- **Work required**: For the records that follow, please set down exactly the lines between the one holding "ATOM 28 O O" and the one holding "ATOM 63 C CA", inclusive, and only those.

- **Raw data**:
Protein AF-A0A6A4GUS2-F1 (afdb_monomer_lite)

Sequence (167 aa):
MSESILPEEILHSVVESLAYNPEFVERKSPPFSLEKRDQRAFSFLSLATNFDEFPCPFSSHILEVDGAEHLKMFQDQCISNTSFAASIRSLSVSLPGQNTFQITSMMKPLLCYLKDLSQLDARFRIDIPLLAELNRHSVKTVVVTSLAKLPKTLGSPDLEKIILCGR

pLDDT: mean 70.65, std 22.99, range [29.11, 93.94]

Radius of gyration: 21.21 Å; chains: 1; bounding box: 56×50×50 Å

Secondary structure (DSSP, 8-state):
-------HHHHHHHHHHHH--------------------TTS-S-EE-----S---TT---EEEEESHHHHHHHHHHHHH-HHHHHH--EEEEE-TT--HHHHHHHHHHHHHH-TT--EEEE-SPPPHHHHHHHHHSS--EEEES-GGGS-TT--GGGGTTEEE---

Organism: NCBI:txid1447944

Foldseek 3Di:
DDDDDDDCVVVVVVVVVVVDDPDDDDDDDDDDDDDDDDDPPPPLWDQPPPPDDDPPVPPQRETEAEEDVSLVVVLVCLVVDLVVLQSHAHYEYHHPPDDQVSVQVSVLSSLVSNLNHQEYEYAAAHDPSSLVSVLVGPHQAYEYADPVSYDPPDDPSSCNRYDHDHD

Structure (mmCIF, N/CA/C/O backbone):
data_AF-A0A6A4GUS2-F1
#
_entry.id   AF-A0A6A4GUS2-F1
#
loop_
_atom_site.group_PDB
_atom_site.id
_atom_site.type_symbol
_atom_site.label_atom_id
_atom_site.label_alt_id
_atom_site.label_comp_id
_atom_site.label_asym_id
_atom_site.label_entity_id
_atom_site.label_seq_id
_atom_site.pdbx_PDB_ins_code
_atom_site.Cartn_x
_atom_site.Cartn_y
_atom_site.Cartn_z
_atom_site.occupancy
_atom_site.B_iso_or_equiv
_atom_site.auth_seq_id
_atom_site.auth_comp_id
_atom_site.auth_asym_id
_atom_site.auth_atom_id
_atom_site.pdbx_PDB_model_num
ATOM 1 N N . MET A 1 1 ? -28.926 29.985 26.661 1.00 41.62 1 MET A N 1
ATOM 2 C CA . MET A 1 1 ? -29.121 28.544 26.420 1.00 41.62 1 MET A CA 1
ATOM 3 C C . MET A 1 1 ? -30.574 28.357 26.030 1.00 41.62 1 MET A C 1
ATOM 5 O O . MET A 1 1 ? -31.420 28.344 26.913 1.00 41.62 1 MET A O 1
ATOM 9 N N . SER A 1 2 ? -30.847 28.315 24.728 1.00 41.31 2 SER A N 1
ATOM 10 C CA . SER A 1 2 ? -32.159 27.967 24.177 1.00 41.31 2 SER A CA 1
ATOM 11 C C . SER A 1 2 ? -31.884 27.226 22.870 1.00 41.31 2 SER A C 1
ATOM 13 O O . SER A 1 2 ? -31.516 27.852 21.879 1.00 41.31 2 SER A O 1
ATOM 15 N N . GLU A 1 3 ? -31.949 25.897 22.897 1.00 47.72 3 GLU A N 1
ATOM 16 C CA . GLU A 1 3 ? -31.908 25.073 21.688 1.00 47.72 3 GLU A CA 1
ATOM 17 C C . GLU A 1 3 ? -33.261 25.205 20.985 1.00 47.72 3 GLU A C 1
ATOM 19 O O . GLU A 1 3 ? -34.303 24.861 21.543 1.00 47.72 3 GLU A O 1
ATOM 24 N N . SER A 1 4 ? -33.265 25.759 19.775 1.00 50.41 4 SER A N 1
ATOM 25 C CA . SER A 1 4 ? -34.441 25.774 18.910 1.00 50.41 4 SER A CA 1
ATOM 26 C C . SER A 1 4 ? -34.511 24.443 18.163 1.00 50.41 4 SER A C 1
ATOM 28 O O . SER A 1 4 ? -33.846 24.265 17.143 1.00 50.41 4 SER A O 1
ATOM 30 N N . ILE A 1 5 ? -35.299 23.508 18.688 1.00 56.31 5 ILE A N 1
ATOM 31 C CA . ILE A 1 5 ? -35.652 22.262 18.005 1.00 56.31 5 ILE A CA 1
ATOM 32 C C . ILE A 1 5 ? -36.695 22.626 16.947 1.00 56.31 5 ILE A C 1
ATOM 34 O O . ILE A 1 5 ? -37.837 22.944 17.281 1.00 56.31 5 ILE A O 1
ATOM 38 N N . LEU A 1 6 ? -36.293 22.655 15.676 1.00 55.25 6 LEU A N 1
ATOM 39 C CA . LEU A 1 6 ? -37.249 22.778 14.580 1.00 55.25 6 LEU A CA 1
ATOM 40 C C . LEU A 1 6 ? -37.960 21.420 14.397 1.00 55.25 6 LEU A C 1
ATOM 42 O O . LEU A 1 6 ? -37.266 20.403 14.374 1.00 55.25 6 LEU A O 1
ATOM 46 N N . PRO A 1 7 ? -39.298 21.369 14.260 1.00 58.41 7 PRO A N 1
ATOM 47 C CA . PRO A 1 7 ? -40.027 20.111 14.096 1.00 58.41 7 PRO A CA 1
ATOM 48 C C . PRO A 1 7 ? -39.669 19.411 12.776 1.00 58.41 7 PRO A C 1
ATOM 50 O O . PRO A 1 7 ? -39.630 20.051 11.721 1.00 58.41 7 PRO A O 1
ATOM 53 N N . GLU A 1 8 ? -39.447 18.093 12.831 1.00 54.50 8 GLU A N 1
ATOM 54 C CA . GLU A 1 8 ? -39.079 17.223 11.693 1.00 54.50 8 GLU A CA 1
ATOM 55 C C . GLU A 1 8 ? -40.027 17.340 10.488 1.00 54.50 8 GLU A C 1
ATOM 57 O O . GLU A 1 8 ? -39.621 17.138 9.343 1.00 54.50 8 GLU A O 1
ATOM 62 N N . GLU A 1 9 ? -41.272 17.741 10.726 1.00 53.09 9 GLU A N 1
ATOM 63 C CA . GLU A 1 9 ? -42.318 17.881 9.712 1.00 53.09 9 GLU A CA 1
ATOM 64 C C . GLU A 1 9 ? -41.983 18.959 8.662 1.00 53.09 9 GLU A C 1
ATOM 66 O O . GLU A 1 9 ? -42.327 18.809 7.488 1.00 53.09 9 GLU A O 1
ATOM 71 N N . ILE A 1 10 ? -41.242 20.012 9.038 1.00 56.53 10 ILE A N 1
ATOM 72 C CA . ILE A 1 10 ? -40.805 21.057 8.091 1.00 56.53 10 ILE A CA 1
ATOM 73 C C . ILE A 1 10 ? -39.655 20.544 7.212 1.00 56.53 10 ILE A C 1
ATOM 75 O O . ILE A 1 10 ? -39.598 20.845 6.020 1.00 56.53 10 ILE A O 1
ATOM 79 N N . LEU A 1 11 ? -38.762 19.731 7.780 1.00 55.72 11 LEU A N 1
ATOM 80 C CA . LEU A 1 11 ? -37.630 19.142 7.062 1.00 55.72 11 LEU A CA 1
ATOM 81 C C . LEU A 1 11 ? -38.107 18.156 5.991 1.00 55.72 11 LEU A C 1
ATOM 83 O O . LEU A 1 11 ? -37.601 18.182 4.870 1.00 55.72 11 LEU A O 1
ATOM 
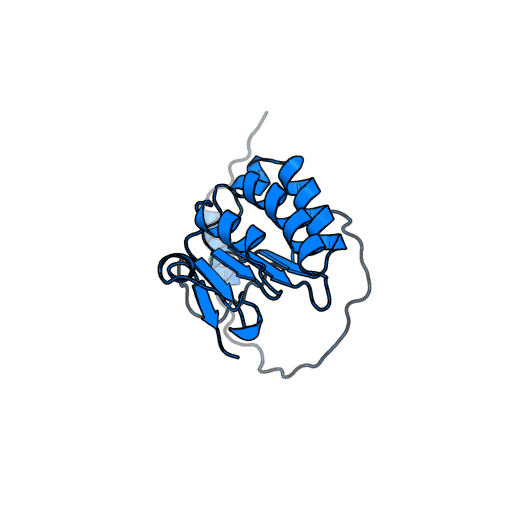87 N N . HIS A 1 12 ? -39.135 17.363 6.297 1.00 51.03 12 HIS A N 1
ATOM 88 C CA . HIS A 1 12 ? -39.708 16.421 5.336 1.00 51.03 12 HIS A CA 1
ATOM 89 C C . HIS A 1 12 ? -40.384 17.137 4.155 1.00 51.03 12 HIS A C 1
ATOM 91 O O . HIS A 1 12 ? -40.192 16.754 3.002 1.00 51.03 12 HIS A O 1
ATOM 97 N N . SER A 1 13 ? -41.085 18.245 4.422 1.00 51.09 13 SER A N 1
ATOM 98 C CA . SER A 1 13 ? -41.761 19.032 3.383 1.00 51.09 13 SER A CA 1
ATOM 99 C C . SER A 1 13 ? -40.783 19.733 2.424 1.00 51.09 13 SER A C 1
ATOM 101 O O . SER A 1 13 ? -41.035 19.799 1.219 1.00 51.09 13 SER A O 1
ATOM 103 N N . VAL A 1 14 ? -39.632 20.206 2.925 1.00 57.34 14 VAL A N 1
ATOM 104 C CA . VAL A 1 14 ? -38.572 20.819 2.097 1.00 57.34 14 VAL A CA 1
ATOM 105 C C . VAL A 1 14 ? -37.852 19.778 1.233 1.00 57.34 14 VAL A C 1
ATOM 107 O O . VAL A 1 14 ? -37.506 20.057 0.086 1.00 57.34 14 VAL A O 1
ATOM 110 N N . VAL A 1 15 ? -37.650 18.565 1.753 1.00 56.38 15 VAL A N 1
ATOM 111 C CA . VAL A 1 15 ? -36.995 17.480 1.004 1.00 56.38 15 VAL A CA 1
ATOM 112 C C . VAL A 1 15 ? -37.900 16.952 -0.113 1.00 56.38 15 VAL A C 1
ATOM 114 O O . VAL A 1 15 ? -37.426 16.771 -1.235 1.00 56.38 15 VAL A O 1
ATOM 117 N N . GLU A 1 16 ? -39.203 16.789 0.135 1.00 46.56 16 GLU A N 1
ATOM 118 C CA . GLU A 1 16 ? -40.154 16.377 -0.911 1.00 46.56 16 GLU A CA 1
ATOM 119 C C . GLU A 1 16 ? -40.313 17.428 -2.018 1.00 46.56 16 GLU A C 1
ATOM 121 O O . GLU A 1 16 ? -40.431 17.072 -3.190 1.00 46.56 16 GLU A O 1
ATOM 126 N N . SER A 1 17 ? -40.249 18.722 -1.687 1.00 49.94 17 SER A N 1
ATOM 127 C CA . SER A 1 17 ? -40.373 19.794 -2.686 1.00 49.94 17 SER A CA 1
ATOM 128 C C . SER A 1 17 ? -39.102 20.030 -3.516 1.00 49.94 17 SER A C 1
ATOM 130 O O . SER A 1 17 ? -39.195 20.562 -4.621 1.00 49.94 17 SER A O 1
ATOM 132 N N . LEU A 1 18 ? -37.930 19.576 -3.053 1.00 49.22 18 LEU A N 1
ATOM 133 C CA . LEU A 1 18 ? -36.693 19.551 -3.851 1.00 49.22 18 LEU A CA 1
ATOM 134 C C . LEU A 1 18 ? -36.606 18.338 -4.792 1.00 49.22 18 LEU A C 1
ATOM 136 O O . LEU A 1 18 ? -35.914 18.408 -5.807 1.00 49.22 18 LEU A O 1
ATOM 140 N N . ALA A 1 19 ? -37.296 17.241 -4.472 1.00 44.12 19 ALA A N 1
ATOM 141 C CA . ALA A 1 19 ? -37.204 15.981 -5.211 1.00 44.12 19 ALA A CA 1
ATOM 142 C C . ALA A 1 19 ? -38.155 15.881 -6.418 1.00 44.12 19 ALA A C 1
ATOM 144 O O . ALA A 1 19 ? -38.018 14.958 -7.220 1.00 44.12 19 ALA A O 1
ATOM 145 N N . TYR A 1 20 ? -39.100 16.813 -6.583 1.00 40.16 20 TYR A N 1
ATOM 146 C CA . TYR A 1 20 ? -40.075 16.763 -7.674 1.00 40.16 20 TYR A CA 1
ATOM 147 C C . TYR A 1 20 ? -39.933 17.948 -8.635 1.00 40.16 20 TYR A C 1
ATOM 149 O O . TYR A 1 20 ? -40.620 18.960 -8.520 1.00 40.16 20 TYR A O 1
ATOM 157 N N . ASN A 1 21 ? -39.049 17.806 -9.626 1.00 40.91 21 ASN A N 1
ATOM 158 C CA . ASN A 1 21 ? -39.091 18.620 -10.842 1.00 40.91 21 ASN A CA 1
ATOM 159 C C . ASN A 1 21 ? -38.643 17.770 -12.052 1.00 40.91 21 ASN A C 1
ATOM 161 O O . ASN A 1 21 ? -37.446 17.668 -12.319 1.00 40.91 21 ASN A O 1
ATOM 165 N N . PRO A 1 22 ? -39.572 17.087 -12.753 1.00 46.25 22 PRO A N 1
ATOM 166 C CA . PRO A 1 22 ? -39.243 16.103 -13.790 1.00 46.25 22 PRO A CA 1
ATOM 167 C C . PRO A 1 22 ? -39.051 16.707 -15.188 1.00 46.25 22 PRO A C 1
ATOM 169 O O . PRO A 1 22 ? -38.953 15.983 -16.174 1.00 46.25 22 PRO A O 1
ATOM 172 N N . GLU A 1 23 ? -38.971 18.025 -15.303 1.00 41.53 23 GLU A N 1
ATOM 173 C CA . GLU A 1 23 ? -38.716 18.693 -16.568 1.00 41.53 23 GLU A CA 1
ATOM 174 C C . GLU A 1 23 ? -37.602 19.695 -16.325 1.00 41.53 23 GLU A C 1
ATOM 176 O O . GLU A 1 23 ? -37.818 20.669 -15.624 1.00 41.53 23 GLU A O 1
ATOM 181 N N . PHE A 1 24 ? -36.396 19.437 -16.831 1.00 34.44 24 PHE A N 1
ATOM 182 C CA . PHE A 1 24 ? -35.600 20.437 -17.544 1.00 34.44 24 PHE A CA 1
ATOM 183 C C . PHE A 1 24 ? -34.294 19.801 -18.063 1.00 34.44 24 PHE A C 1
ATOM 185 O O . PHE A 1 24 ? -33.262 19.770 -17.404 1.00 34.44 24 PHE A O 1
ATOM 192 N N . VAL A 1 25 ? -34.365 19.411 -19.338 1.00 35.62 25 VAL A N 1
ATOM 193 C CA . VAL A 1 25 ? -33.357 19.729 -20.358 1.00 35.62 25 VAL A CA 1
ATOM 194 C C . VAL A 1 25 ? -32.101 18.845 -20.431 1.00 35.62 25 VAL A C 1
ATOM 196 O O . VAL A 1 25 ? -31.058 19.093 -19.834 1.00 35.62 25 VAL A O 1
ATOM 199 N N . GLU A 1 26 ? -32.191 17.912 -21.378 1.00 42.88 26 GLU A N 1
ATOM 200 C CA . GLU A 1 26 ? -31.141 17.534 -22.326 1.00 42.88 26 GLU A CA 1
ATOM 201 C C . GLU A 1 26 ? -30.243 18.738 -22.695 1.00 42.88 26 GLU A C 1
ATOM 203 O O . GLU A 1 26 ? -30.603 19.595 -23.504 1.00 42.88 26 GLU A O 1
ATOM 208 N N . ARG A 1 27 ? -29.054 18.838 -22.092 1.00 31.45 27 ARG A N 1
ATOM 209 C CA . ARG A 1 27 ? -28.024 19.811 -22.487 1.00 31.45 27 ARG A CA 1
ATOM 210 C C . ARG A 1 27 ? -26.650 19.156 -22.486 1.00 31.45 27 ARG A C 1
ATOM 212 O O . ARG A 1 27 ? -25.951 19.107 -21.480 1.00 31.45 27 ARG A O 1
ATOM 219 N N . LYS A 1 28 ? -26.234 18.735 -23.684 1.00 45.25 28 LYS A N 1
ATOM 220 C CA . LYS A 1 28 ? -24.819 18.713 -24.075 1.00 45.25 28 LYS A CA 1
ATOM 221 C C . LYS A 1 28 ? -24.192 20.055 -23.692 1.00 45.25 28 LYS A C 1
ATOM 223 O O . LYS A 1 28 ? -24.676 21.093 -24.139 1.00 45.25 28 LYS A O 1
ATOM 228 N N . SER A 1 29 ? -23.128 20.054 -22.895 1.00 29.23 29 SER A N 1
ATOM 229 C CA . SER A 1 29 ? -22.367 21.273 -22.610 1.00 29.23 29 SER A CA 1
ATOM 230 C C . SER A 1 29 ? -20.915 20.929 -22.193 1.00 29.23 29 SER A C 1
ATOM 232 O O . SER A 1 29 ? -20.652 19.779 -21.845 1.00 29.23 29 SER A O 1
ATOM 234 N N . PRO A 1 30 ? -19.958 21.861 -22.366 1.00 29.64 30 PRO A N 1
ATOM 235 C CA . PRO A 1 30 ? -18.653 21.668 -23.017 1.00 29.64 30 PRO A CA 1
ATOM 236 C C . PRO A 1 30 ? -17.483 21.672 -22.005 1.00 29.64 30 PRO A C 1
ATOM 238 O O . PRO A 1 30 ? -17.722 21.805 -20.806 1.00 29.64 30 PRO A O 1
ATOM 241 N N . PRO A 1 31 ? -16.207 21.568 -22.439 1.00 45.56 31 PRO A N 1
ATOM 242 C CA . PRO A 1 31 ? -15.081 21.589 -21.511 1.00 45.56 31 PRO A CA 1
ATOM 243 C C . PRO A 1 31 ? -14.786 23.037 -21.110 1.00 45.56 31 PRO A C 1
ATOM 245 O O . PRO A 1 31 ? -14.388 23.821 -21.967 1.00 45.56 31 PRO A O 1
ATOM 248 N N . PHE A 1 32 ? -14.961 23.419 -19.841 1.00 33.56 32 PHE A N 1
ATOM 249 C CA . PHE A 1 32 ? -14.483 24.726 -19.378 1.00 33.56 32 PHE A CA 1
ATOM 250 C C . PHE A 1 32 ? -13.921 24.735 -17.954 1.00 33.56 32 PHE A C 1
ATOM 252 O O . PHE A 1 32 ? -14.444 24.134 -17.021 1.00 33.56 32 PHE A O 1
ATOM 259 N N . SER A 1 33 ? -12.808 25.462 -17.878 1.00 43.59 33 SER A N 1
ATOM 260 C CA . SER A 1 33 ? -11.951 25.831 -16.758 1.00 43.59 33 SER A CA 1
ATOM 261 C C . SER A 1 33 ? -12.677 26.538 -15.616 1.00 43.59 33 SER A C 1
ATOM 263 O O . SER A 1 33 ? -13.538 27.380 -15.865 1.00 43.59 33 SER A O 1
ATOM 265 N N . LEU A 1 34 ? -12.224 26.312 -14.381 1.00 29.70 34 LEU A N 1
ATOM 266 C CA . LEU A 1 34 ? -12.658 27.081 -13.217 1.00 29.70 34 LEU A CA 1
ATOM 267 C C . LEU A 1 34 ? -11.563 28.070 -12.779 1.00 29.70 34 LEU A C 1
ATOM 269 O O . LEU A 1 34 ? -10.522 27.676 -12.252 1.00 29.70 34 LEU A O 1
ATOM 273 N N . GLU A 1 35 ? -11.811 29.366 -12.975 1.00 31.53 35 GLU A N 1
ATOM 274 C CA . GLU A 1 35 ? -11.108 30.441 -12.270 1.00 31.53 35 GLU A CA 1
ATOM 275 C C . GLU A 1 35 ? -11.700 30.649 -10.862 1.00 31.53 35 GLU A C 1
ATOM 277 O O . GLU A 1 35 ? -12.898 30.849 -10.687 1.00 31.53 35 GLU A O 1
ATOM 282 N N . LYS A 1 36 ? -10.800 30.619 -9.870 1.00 40.38 36 LYS A N 1
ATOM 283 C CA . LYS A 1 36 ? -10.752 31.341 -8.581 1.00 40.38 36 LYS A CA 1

- **Task solution**:
ATOM 28 O O . SER A 1 4 ? -33.846 24.265 17.143 1.00 50.41 4 SER A O 1
ATOM 30 N N . ILE A 1 5 ? -35.299 23.508 18.688 1.00 56.31 5 ILE A N 1
ATOM 31 C CA . ILE A 1 5 ? -35.652 22.262 18.005 1.00 56.31 5 ILE A CA 1
ATOM 32 C C . ILE A 1 5 ? -36.695 22.626 16.947 1.00 56.31 5 ILE A C 1
ATOM 34 O O . ILE A 1 5 ? -37.837 22.944 17.281 1.00 56.31 5 ILE A O 1
ATOM 38 N N . LEU A 1 6 ? -36.293 22.655 15.676 1.00 55.25 6 LEU A N 1
ATOM 39 C CA . LEU A 1 6 ? -37.249 22.778 14.580 1.00 55.25 6 LEU A CA 1
ATOM 40 C C . LEU A 1 6 ? -37.960 21.420 14.397 1.00 55.25 6 LEU A C 1
ATOM 42 O O . LEU A 1 6 ? -37.266 20.403 14.374 1.00 55.25 6 LEU A O 1
ATOM 46 N N . PRO A 1 7 ? -39.298 21.369 14.260 1.00 58.41 7 PRO A N 1
ATOM 47 C CA . PRO A 1 7 ? -40.027 20.111 14.096 1.00 58.41 7 PRO A CA 1
ATOM 48 C C . PRO A 1 7 ? -39.669 19.411 12.776 1.00 58.41 7 PRO A C 1
ATOM 50 O O . PRO A 1 7 ? -39.630 20.051 11.721 1.00 58.41 7 PRO A O 1
ATOM 53 N N . GLU A 1 8 ? -39.447 18.093 12.831 1.00 54.50 8 GLU A N 1
ATOM 54 C CA . GLU A 1 8 ? -39.079 17.223 11.693 1.00 54.50 8 GLU A CA 1
ATOM 55 C C . GLU A 1 8 ? -40.027 17.340 10.488 1.00 54.50 8 GLU A C 1
ATOM 57 O O . GLU A 1 8 ? -39.621 17.138 9.343 1.00 54.50 8 GLU A O 1
ATOM 62 N N . GLU A 1 9 ? -41.272 17.741 10.726 1.00 53.09 9 GLU A N 1
ATOM 63 C CA . GLU A 1 9 ? -42.318 17.881 9.712 1.00 53.09 9 GLU A CA 1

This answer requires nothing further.